[Dataset excerpts Boundary: Start]
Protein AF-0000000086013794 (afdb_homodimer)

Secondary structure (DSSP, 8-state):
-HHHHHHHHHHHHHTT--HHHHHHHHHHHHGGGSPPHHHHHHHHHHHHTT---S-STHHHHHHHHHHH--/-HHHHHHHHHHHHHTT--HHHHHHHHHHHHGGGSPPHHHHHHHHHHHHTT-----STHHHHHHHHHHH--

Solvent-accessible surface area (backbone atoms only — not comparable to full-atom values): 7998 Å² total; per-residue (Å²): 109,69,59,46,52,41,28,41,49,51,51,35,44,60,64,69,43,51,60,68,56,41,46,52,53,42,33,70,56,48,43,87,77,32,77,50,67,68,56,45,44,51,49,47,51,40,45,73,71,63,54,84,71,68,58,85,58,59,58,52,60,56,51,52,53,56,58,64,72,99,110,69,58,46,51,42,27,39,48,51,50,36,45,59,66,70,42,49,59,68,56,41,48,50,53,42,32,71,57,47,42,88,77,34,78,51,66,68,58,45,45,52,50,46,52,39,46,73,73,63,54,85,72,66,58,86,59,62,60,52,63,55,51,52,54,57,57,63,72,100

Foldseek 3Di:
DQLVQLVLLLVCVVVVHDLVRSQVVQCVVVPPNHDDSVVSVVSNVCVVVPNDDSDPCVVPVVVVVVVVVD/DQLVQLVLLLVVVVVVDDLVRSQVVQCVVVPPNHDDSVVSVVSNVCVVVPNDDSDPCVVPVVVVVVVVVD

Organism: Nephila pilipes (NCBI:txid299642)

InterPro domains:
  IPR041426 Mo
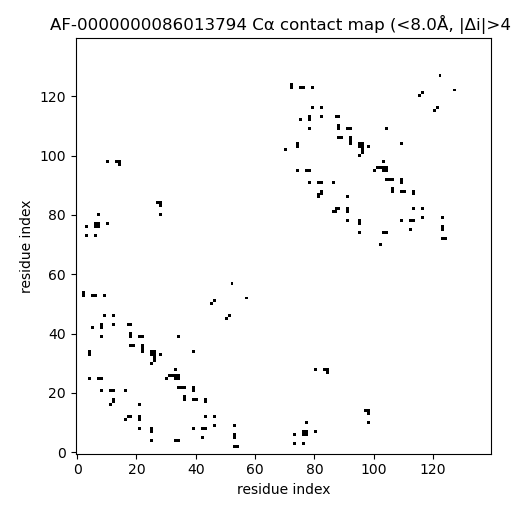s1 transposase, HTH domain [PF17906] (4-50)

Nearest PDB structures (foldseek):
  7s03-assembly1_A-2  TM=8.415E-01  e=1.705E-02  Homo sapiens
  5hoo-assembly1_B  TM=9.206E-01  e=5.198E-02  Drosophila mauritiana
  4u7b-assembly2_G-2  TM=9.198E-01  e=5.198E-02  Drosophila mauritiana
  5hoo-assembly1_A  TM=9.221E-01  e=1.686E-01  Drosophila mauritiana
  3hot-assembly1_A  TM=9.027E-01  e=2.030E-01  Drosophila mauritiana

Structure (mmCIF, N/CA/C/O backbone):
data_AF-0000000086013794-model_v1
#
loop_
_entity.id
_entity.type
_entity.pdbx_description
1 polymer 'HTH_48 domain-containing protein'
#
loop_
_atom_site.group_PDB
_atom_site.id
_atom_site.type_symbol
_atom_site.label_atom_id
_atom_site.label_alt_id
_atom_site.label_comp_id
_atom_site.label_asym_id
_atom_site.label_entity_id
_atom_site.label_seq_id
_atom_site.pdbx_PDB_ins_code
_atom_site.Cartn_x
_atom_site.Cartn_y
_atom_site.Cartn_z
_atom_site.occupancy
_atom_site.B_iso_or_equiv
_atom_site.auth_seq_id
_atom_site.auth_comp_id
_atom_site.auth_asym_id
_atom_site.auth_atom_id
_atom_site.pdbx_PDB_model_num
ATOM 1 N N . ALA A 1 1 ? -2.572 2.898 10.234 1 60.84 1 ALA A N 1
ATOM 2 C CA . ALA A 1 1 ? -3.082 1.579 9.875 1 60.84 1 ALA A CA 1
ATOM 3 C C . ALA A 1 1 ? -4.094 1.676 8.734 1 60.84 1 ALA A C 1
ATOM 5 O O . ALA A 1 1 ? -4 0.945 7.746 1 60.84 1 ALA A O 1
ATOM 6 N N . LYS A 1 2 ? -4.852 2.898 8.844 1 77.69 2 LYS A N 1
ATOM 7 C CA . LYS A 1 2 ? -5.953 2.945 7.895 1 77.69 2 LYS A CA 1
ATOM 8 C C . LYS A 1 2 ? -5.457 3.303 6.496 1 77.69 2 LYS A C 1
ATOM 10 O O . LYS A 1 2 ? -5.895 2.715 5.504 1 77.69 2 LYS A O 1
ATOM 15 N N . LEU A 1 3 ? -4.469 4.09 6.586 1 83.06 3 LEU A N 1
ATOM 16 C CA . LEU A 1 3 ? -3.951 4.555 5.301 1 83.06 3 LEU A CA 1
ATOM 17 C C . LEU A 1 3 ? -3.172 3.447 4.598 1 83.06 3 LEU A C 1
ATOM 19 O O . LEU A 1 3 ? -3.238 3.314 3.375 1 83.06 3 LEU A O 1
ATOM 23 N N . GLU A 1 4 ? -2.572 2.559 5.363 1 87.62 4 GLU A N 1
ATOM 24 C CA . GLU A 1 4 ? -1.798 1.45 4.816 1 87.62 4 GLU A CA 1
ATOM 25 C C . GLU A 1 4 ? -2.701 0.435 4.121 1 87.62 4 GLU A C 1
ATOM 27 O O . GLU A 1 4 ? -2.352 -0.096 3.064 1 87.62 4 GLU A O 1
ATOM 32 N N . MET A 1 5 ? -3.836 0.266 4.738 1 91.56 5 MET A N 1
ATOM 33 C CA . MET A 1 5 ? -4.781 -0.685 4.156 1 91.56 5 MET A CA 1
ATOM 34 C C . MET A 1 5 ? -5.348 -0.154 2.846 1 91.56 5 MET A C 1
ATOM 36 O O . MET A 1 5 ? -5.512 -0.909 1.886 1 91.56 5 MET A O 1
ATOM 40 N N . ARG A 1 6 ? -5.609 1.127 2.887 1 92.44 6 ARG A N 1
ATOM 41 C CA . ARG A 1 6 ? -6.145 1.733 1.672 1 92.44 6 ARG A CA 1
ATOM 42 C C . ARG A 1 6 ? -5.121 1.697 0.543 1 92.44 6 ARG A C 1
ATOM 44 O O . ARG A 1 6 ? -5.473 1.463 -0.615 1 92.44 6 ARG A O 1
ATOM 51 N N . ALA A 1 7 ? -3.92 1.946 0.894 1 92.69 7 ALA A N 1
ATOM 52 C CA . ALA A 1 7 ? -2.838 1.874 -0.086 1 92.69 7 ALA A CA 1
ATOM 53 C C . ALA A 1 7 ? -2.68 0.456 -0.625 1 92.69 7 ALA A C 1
[Dataset excerpts Boundary: End]
[Dataset excerpts Boundary: Start]
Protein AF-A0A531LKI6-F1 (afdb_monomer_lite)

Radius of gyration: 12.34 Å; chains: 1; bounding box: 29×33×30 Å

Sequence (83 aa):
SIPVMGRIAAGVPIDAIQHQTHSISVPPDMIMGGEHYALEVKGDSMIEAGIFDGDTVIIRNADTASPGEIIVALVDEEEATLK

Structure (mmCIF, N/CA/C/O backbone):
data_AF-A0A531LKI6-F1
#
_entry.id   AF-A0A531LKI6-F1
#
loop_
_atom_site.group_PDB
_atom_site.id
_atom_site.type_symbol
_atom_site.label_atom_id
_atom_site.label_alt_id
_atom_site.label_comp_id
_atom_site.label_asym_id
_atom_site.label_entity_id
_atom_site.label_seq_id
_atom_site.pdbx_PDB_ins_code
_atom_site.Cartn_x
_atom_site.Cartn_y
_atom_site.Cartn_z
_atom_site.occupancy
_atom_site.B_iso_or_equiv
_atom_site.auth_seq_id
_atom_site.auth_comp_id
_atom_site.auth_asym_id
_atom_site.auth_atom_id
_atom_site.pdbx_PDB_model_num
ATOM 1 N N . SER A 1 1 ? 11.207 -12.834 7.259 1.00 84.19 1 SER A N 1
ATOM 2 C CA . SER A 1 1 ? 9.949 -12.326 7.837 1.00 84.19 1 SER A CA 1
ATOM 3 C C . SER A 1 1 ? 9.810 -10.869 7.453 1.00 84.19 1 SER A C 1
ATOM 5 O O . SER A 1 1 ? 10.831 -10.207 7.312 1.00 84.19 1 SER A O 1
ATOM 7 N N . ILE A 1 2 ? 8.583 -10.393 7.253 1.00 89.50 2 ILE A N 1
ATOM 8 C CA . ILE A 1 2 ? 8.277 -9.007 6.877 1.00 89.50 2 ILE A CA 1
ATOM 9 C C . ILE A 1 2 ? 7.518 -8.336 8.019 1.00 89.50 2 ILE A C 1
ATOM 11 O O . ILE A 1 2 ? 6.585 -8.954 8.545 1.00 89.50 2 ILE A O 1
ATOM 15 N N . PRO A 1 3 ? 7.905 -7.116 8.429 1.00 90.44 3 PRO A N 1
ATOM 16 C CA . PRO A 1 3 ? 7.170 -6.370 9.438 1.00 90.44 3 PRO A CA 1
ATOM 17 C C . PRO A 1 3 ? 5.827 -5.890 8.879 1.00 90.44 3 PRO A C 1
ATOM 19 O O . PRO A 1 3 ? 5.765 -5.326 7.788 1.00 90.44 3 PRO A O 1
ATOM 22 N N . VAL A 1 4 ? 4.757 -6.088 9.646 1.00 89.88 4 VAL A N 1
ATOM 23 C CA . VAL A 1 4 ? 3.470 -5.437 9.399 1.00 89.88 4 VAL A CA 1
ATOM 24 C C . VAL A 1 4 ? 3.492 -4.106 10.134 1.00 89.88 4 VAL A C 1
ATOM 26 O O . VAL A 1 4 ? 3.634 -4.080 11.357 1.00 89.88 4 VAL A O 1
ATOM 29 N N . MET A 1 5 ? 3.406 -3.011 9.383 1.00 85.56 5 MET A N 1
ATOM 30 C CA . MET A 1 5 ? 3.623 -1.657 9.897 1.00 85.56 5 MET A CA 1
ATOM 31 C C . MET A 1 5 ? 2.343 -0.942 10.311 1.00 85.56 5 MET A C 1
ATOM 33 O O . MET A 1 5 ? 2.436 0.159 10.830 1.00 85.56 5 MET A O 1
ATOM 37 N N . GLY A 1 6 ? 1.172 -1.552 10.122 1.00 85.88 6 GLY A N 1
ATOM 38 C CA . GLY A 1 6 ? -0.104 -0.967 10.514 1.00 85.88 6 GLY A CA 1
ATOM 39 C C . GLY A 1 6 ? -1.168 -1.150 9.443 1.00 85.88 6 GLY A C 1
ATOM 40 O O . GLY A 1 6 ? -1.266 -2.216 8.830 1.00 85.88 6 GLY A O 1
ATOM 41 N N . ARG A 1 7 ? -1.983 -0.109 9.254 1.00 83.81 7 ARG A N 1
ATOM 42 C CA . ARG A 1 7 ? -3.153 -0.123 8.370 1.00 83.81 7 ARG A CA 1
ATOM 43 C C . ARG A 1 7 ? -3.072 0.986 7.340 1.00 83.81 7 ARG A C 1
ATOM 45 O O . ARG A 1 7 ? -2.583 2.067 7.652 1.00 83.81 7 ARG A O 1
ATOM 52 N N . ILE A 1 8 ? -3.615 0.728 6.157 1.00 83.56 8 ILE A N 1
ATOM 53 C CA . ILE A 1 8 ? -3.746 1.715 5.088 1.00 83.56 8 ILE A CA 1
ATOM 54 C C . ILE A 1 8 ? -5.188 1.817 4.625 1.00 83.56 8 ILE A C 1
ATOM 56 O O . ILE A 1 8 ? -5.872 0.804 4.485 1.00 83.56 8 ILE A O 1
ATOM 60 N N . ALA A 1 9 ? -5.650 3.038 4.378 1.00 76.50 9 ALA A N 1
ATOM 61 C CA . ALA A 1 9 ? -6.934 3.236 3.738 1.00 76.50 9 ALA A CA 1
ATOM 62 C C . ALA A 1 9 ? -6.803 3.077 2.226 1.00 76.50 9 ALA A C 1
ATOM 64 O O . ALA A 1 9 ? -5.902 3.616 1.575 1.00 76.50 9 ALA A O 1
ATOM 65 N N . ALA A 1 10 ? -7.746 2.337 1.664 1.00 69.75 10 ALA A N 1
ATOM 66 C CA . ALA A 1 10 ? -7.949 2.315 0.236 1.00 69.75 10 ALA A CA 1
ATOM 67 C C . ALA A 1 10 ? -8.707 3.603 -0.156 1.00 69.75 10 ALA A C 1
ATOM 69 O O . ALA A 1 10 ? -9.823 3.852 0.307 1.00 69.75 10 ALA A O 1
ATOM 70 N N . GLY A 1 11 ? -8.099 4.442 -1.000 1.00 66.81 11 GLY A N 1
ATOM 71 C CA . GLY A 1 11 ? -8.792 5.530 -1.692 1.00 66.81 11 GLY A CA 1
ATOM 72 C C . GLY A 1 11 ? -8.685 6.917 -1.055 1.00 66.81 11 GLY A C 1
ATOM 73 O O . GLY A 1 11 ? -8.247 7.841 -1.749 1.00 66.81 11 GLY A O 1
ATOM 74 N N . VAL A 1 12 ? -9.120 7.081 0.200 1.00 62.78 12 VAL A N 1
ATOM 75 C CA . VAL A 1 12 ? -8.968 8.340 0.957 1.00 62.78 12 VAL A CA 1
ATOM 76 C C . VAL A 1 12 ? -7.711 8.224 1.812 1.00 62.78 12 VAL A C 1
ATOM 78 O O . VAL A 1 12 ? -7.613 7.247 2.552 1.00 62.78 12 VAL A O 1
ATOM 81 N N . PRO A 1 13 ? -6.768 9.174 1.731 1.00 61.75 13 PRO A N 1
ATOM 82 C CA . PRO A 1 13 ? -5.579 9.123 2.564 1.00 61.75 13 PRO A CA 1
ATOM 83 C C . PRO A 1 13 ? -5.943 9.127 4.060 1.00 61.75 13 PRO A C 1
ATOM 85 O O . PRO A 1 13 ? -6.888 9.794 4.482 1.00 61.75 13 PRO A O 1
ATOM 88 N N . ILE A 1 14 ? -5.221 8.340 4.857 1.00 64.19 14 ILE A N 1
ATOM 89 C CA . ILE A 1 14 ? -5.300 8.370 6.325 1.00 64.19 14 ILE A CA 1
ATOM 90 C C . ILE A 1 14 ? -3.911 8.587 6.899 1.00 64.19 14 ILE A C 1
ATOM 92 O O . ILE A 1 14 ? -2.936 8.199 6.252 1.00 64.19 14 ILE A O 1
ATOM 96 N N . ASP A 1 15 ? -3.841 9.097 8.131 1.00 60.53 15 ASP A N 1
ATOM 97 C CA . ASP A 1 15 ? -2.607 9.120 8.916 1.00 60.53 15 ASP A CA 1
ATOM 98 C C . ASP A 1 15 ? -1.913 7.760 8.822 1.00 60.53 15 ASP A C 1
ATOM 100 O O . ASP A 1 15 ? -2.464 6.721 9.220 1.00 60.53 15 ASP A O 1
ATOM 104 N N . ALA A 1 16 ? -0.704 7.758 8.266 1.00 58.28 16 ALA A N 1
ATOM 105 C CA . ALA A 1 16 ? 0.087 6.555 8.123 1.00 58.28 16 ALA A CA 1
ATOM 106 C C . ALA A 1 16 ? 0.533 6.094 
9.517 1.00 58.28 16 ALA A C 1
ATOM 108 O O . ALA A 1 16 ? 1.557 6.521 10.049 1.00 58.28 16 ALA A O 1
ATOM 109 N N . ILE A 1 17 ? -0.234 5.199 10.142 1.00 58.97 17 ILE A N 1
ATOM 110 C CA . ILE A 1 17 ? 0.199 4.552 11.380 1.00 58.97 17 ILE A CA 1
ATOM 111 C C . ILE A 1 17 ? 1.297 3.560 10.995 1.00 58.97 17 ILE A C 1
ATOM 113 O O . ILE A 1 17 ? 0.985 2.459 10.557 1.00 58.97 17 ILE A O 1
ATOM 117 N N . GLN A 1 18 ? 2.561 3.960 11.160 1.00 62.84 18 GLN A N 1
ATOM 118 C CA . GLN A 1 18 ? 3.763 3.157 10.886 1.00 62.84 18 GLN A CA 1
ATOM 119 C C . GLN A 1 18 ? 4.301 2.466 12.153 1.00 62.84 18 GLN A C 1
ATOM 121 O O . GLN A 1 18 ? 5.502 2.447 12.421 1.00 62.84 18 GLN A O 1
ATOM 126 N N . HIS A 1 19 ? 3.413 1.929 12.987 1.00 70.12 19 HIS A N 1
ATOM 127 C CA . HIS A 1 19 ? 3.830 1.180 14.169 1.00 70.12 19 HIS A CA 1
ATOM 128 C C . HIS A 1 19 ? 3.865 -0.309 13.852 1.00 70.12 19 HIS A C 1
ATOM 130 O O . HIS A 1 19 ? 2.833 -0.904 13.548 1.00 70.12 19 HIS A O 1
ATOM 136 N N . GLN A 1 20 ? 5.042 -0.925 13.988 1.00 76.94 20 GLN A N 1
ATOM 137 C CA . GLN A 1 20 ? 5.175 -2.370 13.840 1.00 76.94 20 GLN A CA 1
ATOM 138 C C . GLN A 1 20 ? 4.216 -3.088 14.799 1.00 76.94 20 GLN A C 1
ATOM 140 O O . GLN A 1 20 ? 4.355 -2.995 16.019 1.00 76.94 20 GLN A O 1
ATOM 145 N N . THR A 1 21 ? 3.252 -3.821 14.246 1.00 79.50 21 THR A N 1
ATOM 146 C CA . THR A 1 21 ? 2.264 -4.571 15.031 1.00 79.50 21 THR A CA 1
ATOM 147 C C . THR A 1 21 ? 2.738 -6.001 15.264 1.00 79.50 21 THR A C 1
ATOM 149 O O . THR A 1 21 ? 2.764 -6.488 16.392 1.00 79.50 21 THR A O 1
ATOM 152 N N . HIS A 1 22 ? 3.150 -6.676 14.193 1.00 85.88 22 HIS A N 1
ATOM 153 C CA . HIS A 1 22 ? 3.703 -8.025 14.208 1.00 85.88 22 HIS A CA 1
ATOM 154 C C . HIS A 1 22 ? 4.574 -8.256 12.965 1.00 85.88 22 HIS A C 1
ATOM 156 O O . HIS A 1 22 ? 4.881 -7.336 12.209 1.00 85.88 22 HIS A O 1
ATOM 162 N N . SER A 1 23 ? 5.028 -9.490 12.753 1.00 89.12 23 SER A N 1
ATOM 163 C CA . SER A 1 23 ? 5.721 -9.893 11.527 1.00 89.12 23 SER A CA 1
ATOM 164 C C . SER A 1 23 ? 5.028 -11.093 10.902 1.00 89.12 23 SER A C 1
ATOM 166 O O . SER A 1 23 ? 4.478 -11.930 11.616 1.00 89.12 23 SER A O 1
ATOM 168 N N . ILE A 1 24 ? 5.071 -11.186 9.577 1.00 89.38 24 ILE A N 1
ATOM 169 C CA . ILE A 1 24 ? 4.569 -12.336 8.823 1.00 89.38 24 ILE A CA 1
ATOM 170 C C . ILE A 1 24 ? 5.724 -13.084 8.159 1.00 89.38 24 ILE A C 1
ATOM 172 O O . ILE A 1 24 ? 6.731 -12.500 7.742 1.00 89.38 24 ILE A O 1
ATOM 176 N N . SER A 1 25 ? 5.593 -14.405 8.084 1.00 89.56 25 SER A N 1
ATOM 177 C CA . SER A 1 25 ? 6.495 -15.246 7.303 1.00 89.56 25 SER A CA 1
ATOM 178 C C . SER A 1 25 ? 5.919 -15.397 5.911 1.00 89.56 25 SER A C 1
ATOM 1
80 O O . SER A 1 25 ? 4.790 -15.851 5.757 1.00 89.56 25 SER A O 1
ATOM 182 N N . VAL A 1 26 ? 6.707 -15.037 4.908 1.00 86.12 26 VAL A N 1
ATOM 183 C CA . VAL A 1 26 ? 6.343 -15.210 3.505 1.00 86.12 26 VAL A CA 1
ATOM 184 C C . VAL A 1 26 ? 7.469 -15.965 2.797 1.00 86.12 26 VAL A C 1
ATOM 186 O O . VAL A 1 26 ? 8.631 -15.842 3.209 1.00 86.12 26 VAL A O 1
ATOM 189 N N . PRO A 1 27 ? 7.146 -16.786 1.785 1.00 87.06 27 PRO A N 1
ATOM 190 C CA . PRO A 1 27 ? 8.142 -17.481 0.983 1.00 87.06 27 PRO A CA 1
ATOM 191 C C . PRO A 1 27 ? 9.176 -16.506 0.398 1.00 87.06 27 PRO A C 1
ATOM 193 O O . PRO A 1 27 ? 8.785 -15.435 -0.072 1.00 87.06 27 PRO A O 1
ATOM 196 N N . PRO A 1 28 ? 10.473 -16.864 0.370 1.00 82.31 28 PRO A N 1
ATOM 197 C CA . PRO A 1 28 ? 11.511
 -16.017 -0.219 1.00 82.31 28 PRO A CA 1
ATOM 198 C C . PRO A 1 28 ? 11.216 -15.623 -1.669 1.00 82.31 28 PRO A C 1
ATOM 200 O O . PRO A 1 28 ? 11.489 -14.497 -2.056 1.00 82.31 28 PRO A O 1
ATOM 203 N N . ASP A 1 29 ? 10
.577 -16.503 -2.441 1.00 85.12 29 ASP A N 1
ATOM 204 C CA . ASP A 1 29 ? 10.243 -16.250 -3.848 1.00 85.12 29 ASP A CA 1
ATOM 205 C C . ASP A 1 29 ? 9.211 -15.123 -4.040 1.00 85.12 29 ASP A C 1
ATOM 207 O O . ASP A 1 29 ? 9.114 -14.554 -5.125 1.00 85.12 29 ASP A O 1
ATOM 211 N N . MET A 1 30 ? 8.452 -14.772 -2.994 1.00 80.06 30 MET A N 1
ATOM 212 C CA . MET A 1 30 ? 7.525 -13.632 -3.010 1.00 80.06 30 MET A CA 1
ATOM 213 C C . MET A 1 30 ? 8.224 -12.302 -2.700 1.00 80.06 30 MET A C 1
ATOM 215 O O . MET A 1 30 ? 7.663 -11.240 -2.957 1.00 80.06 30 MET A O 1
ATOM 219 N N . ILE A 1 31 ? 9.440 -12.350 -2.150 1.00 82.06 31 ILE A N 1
[Dataset excerpts Boundary: End]
How to complete this task. Every line above that includes the word "mauritiana" must appear in the answer.

Reply.
  5hoo-assembly1_B  TM=9.206E-01  e=5.198E-02  Drosophila mauritiana
  4u7b-assembly2_G-2  TM=9.198E-01  e=5.198E-02  Drosophila mauritiana
  5hoo-assembly1_A  TM=9.221E-01  e=1.686E-01  Drosophila mauritiana
  3hot-assembly1_A  TM=9.027E-01  e=2.030E-01  Drosophila mauritiana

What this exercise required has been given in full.